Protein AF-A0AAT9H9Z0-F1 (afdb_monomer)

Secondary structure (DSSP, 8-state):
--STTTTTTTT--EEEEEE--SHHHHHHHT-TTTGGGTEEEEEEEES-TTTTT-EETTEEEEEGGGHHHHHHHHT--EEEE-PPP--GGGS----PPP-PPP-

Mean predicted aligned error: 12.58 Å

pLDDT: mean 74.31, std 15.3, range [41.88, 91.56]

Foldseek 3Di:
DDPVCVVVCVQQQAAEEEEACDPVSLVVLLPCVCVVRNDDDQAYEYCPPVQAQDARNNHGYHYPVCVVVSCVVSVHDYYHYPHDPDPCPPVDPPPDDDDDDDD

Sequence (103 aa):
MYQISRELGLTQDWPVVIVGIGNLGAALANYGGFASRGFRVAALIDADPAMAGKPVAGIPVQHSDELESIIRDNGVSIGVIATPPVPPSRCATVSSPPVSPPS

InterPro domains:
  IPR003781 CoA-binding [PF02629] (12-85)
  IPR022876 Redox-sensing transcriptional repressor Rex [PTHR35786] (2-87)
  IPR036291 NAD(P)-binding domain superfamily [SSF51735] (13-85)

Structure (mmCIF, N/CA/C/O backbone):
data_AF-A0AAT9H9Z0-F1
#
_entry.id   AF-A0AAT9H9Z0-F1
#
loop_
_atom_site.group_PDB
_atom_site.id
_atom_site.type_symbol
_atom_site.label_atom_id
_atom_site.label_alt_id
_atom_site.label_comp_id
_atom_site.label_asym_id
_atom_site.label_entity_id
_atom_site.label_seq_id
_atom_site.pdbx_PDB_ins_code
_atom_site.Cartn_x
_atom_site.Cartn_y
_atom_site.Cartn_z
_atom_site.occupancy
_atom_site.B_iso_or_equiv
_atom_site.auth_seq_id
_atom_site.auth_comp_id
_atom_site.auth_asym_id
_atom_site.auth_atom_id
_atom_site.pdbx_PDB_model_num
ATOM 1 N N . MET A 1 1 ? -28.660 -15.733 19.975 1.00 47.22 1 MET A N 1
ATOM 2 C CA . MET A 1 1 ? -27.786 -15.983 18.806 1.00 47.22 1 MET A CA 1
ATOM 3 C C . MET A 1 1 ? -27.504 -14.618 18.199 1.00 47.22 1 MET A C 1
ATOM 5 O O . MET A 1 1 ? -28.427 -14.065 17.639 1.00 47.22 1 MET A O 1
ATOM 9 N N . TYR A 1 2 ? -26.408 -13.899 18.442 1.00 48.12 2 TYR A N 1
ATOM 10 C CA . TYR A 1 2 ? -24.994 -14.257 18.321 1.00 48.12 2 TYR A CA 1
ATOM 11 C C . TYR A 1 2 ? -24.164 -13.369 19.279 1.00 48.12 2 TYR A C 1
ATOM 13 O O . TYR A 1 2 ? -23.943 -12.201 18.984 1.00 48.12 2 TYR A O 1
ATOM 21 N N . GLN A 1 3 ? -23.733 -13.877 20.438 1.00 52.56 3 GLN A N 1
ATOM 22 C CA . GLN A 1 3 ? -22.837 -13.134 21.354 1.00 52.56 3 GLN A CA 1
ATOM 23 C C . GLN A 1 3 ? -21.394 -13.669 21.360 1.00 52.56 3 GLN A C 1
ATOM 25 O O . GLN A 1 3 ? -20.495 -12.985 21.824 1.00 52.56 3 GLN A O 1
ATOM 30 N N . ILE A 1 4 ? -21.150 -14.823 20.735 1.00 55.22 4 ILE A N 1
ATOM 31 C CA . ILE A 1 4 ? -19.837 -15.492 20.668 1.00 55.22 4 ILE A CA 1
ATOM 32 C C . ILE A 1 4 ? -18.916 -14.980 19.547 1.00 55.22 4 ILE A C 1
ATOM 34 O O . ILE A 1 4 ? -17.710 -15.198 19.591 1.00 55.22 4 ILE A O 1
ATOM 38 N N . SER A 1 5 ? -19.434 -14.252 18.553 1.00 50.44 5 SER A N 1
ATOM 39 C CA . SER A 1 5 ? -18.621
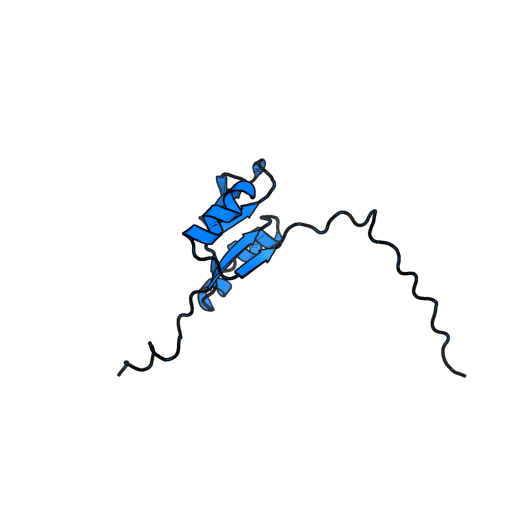 -13.777 17.419 1.00 50.44 5 SER A CA 1
ATOM 40 C C . SER A 1 5 ? -17.621 -12.679 17.804 1.00 50.44 5 SER A C 1
ATOM 42 O O . SER A 1 5 ? -16.628 -12.482 17.109 1.00 50.44 5 SER A O 1
ATOM 44 N N . ARG A 1 6 ? -17.879 -11.958 18.906 1.00 48.09 6 ARG A N 1
ATOM 45 C CA . ARG A 1 6 ? -17.039 -10.848 19.386 1.00 48.09 6 ARG A CA 1
ATOM 46 C C . ARG A 1 6 ? -15.892 -11.324 20.288 1.00 48.09 6 ARG A C 1
ATOM 48 O O . ARG A 1 6 ? -14.850 -10.684 20.307 1.00 48.09 6 ARG A O 1
ATOM 55 N N . GLU A 1 7 ? -16.057 -12.457 20.971 1.00 46.72 7 GLU A N 1
ATOM 56 C CA . GLU A 1 7 ? -15.032 -13.052 21.849 1.00 46.72 7 GLU A CA 1
ATOM 57 C C . GLU A 1 7 ? -14.034 -13.946 21.089 1.00 46.72 7 GLU A C 1
ATOM 59 O O . GLU A 1 7 ? -12.926 -14.164 21.565 1.00 46.72 7 GLU A O 1
ATOM 64 N N . LEU A 1 8 ? -14.372 -14.397 19.873 1.00 51.31 8 LEU A N 1
ATOM 65 C CA . LEU A 1 8 ? -13.505 -15.227 19.020 1.00 51.31 8 LEU A CA 1
ATOM 66 C C . LEU A 1 8 ? -12.619 -14.440 18.033 1.00 51.31 8 LEU A C 1
ATOM 68 O O . LEU A 1 8 ? -11.969 -15.052 17.191 1.00 51.31 8 LEU A O 1
ATOM 72 N N . GLY A 1 9 ? -12.582 
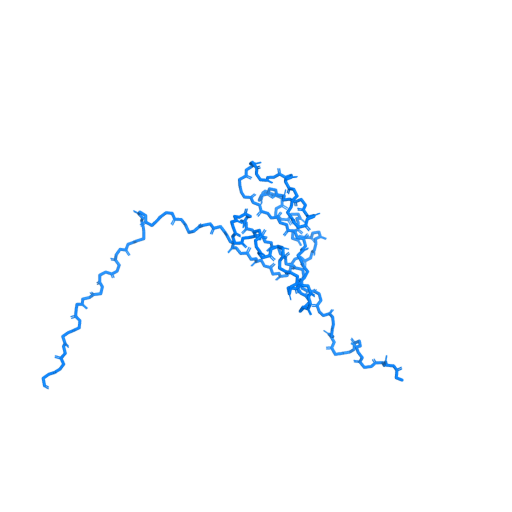-13.102 18.092 1.00 46.19 9 GLY A N 1
ATOM 73 C CA . GLY A 1 9 ? -11.662 -12.305 17.262 1.00 46.19 9 GLY A CA 1
ATOM 74 C C . GLY A 1 9 ? -11.834 -12.495 15.745 1.00 46.19 9 GLY A C 1
ATOM 75 O O . GLY A 1 9 ? -10.879 -12.336 14.992 1.00 46.19 9 GLY A O 1
ATOM 76 N N . LEU A 1 10 ? -13.042 -12.842 15.284 1.00 51.78 10 LEU A N 1
ATOM 77 C CA . LEU A 1 10 ? -13.333 -13.247 13.897 1.00 51.78 10 LEU A CA 1
ATOM 78 C C . LEU A 1 10 ? -13.327 -12.109 12.857 1.00 51.78 10 LEU A C 1
ATOM 80 O O . LEU A 1 10 ? -13.619 -12.337 11.688 1.00 51.78 10 LEU A O 1
ATOM 84 N N . THR A 1 11 ? -12.932 -10.905 13.255 1.00 54.88 11 THR A N 1
ATOM 85 C CA . THR A 1 11 ? -12.524 -9.816 12.356 1.00 54.88 11 THR A CA 1
ATOM 86 C C . THR A 1 11 ? -11.298 -9.151 12.963 1.00 54.88 11 THR A C 1
ATOM 88 O O . THR A 1 11 ? -11.357 -8.030 13.464 1.00 54.88 11 THR A O 1
ATOM 91 N N . GLN A 1 12 ? -10.194 -9.890 13.032 1.00 61.06 12 GLN A N 1
ATOM 92 C CA . GLN A 1 12 ? -8.905 -9.297 13.353 1.00 61.06 12 GLN A CA 1
ATOM 93 C C . GLN A 1 12 ? -8.440 -8.536 12.113 1.00 61.06 12 GLN A C 1
ATOM 95 O O . GLN A 1 12 ? -7.904 -9.116 11.171 1.00 61.06 12 GLN A O 1
ATOM 100 N N . ASP A 1 13 ? -8.748 -7.243 12.091 1.00 72.69 13 ASP A N 1
ATOM 101 C CA . ASP A 1 13 ? -8.227 -6.333 11.088 1.00 72.69 13 ASP A CA 1
ATOM 102 C C . ASP A 1 13 ? -6.764 -6.042 11.417 1.00 72.69 13 ASP A C 1
ATOM 104 O O . ASP A 1 13 ? -6.457 -5.300 12.347 1.00 72.69 13 ASP A O 1
ATOM 108 N N . TRP A 1 14 ? -5.866 -6.651 10.660 1.00 82.69 14 TRP A N 1
ATOM 109 C CA . TRP A 1 14 ? -4.439 -6.400 10.677 1.00 82.69 14 TRP A CA 1
ATOM 110 C C . TRP A 1 14 ? -4.134 -5.285 9.673 1.00 82.69 14 TRP A C 1
ATOM 112 O O . TRP A 1 14 ? -4.133 -5.545 8.466 1.00 82.69 14 TRP A O 1
ATOM 122 N N . PRO A 1 15 ? -3.905 -4.040 10.123 1.00 85.94 15 PRO A N 1
ATOM 123 C CA . PRO A 1 15 ? -3.477 -2.965 9.242 1.00 85.94 15 PRO A CA 1
ATOM 124 C C . PRO A 1 15 ? -2.071 -3.265 8.716 1.00 85.94 15 PRO A C 1
ATOM 126 O O . PRO A 1 15 ? -1.109 -3.405 9.480 1.00 85.94 15 PRO A O 1
ATOM 129 N N . VAL A 1 16 ? -1.973 -3.375 7.394 1.00 88.31 16 VAL A N 1
ATOM 130 C CA . VAL A 1 16 ? -0.748 -3.695 6.664 1.00 88.31 16 VAL A CA 1
ATOM 131 C C . VAL A 1 16 ? -0.261 -2.466 5.910 1.00 88.31 16 VAL A C 1
ATOM 133 O O . VAL A 1 16 ? -1.046 -1.815 5.219 1.00 88.31 16 VAL A O 1
ATOM 136 N N . VAL A 1 17 ? 1.035 -2.180 5.989 1.00 90.06 17 VAL A N 1
ATOM 137 C CA . VAL A 1 17 ? 1.702 -1.231 5.091 1.00 90.06 17 VAL A CA 1
ATOM 138 C C . VAL A 1 17 ? 2.481 -1.991 4.025 1.00 90.06 17 VAL A C 1
ATOM 140 O O . VAL A 1 17 ? 3.176 -2.960 4.334 1.00 90.06 17 VAL A O 1
ATOM 143 N N . ILE A 1 18 ? 2.360 -1.576 2.768 1.00 89.19 18 ILE A N 1
ATOM 144 C CA . ILE A 1 18 ? 3.139 -2.143 1.660 1.00 89.19 18 ILE A CA 1
ATOM 145 C C . ILE A 1 18 ? 4.207 -1.127 1.276 1.00 89.19 18 ILE A C 1
ATOM 147 O O . ILE A 1 18 ? 3.872 -0.014 0.889 1.00 89.19 18 ILE A O 1
ATOM 151 N N . VAL A 1 19 ? 5.475 -1.514 1.380 1.00 89.44 19 VAL A N 1
ATOM 152 C CA . VAL A 1 19 ? 6.643 -0.700 1.030 1.00 89.44 19 VAL A CA 1
ATOM 153 C C . VAL A 1 19 ? 7.254 -1.244 -0.261 1.00 89.44 19 VAL A C 1
ATOM 155 O O . VAL A 1 19 ? 7.653 -2.405 -0.313 1.00 89.44 19 VAL A O 1
ATOM 158 N N . GLY A 1 20 ? 7.339 -0.414 -1.297 1.00 86.94 20 GLY A N 1
ATOM 159 C CA . GLY A 1 20 ? 7.778 -0.787 -2.640 1.00 86.94 20 GLY A CA 1
ATOM 160 C C . GLY A 1 20 ? 6.595 -1.152 -3.535 1.00 86.94 20 GLY A C 1
ATOM 161 O O . GLY A 1 20 ? 6.179 -2.308 -3.621 1.00 86.94 20 GLY A O 1
ATOM 162 N N . ILE A 1 21 ? 6.072 -0.166 -4.256 1.00 85.94 21 ILE A N 1
ATOM 163 C CA . ILE A 1 21 ? 4.948 -0.275 -5.190 1.00 85.94 21 ILE A CA 1
ATOM 164 C C . ILE A 1 21 ? 5.479 -0.556 -6.600 1.00 85.94 21 ILE A C 1
ATOM 166 O O . ILE A 1 21 ? 5.168 0.110 -7.580 1.00 85.94 21 ILE A O 1
ATOM 170 N N . GLY A 1 22 ? 6.284 -1.613 -6.715 1.00 81.44 22 GLY A N 1
ATOM 171 C CA . GLY A 1 22 ? 6.633 -2.208 -8.003 1.00 81.44 22 GLY A CA 1
ATOM 172 C C . GLY A 1 22 ? 5.516 -3.112 -8.537 1.00 81.44 22 GLY A C 1
ATOM 173 O O . GLY A 1 22 ? 4.381 -3.096 -8.061 1.00 81.44 22 GLY A O 1
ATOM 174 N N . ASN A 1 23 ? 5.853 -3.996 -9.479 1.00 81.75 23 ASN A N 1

PROBLEM TO SOLVE
Please, from the entries above, set down exactly the lines from the one containing "ATOM 123 C CA" through the one containing "ATOM 137 C CA", and only those.

EXERCISE SOLUTION
ATOM 123 C CA . PRO A 1 15 ? -3.477 -2.965 9.242 1.00 85.94 15 PRO A CA 1
ATOM 124 C C . PRO A 1 15 ? -2.071 -3.265 8.716 1.00 85.94 15 PRO A C 1
ATOM 126 O O . PRO A 1 15 ? -1.109 -3.405 9.480 1.00 85.94 15 PRO A O 1
ATOM 129 N N . VAL A 1 16 ? -1.973 -3.375 7.394 1.00 88.31 16 VAL A N 1
ATOM 130 C CA . VAL A 1 16 ? -0.748 -3.695 6.664 1.00 88.31 16 VAL A CA 1
ATOM 131 C C . VAL A 1 16 ? -0.261 -2.466 5.910 1.00 88.31 16 VAL A C 1
ATOM 133 O O . VAL A 1 16 ? -1.046 -1.815 5.219 1.00 88.31 16 VAL A O 1
ATOM 136 N N . VAL A 1 17 ? 1.035 -2.180 5.989 1.00 90.06 17 VAL A N 1
ATOM 137 C CA . VAL A 1 17 ? 1.702 -1.231 5.091 1.00 90.06 17 VAL A CA 1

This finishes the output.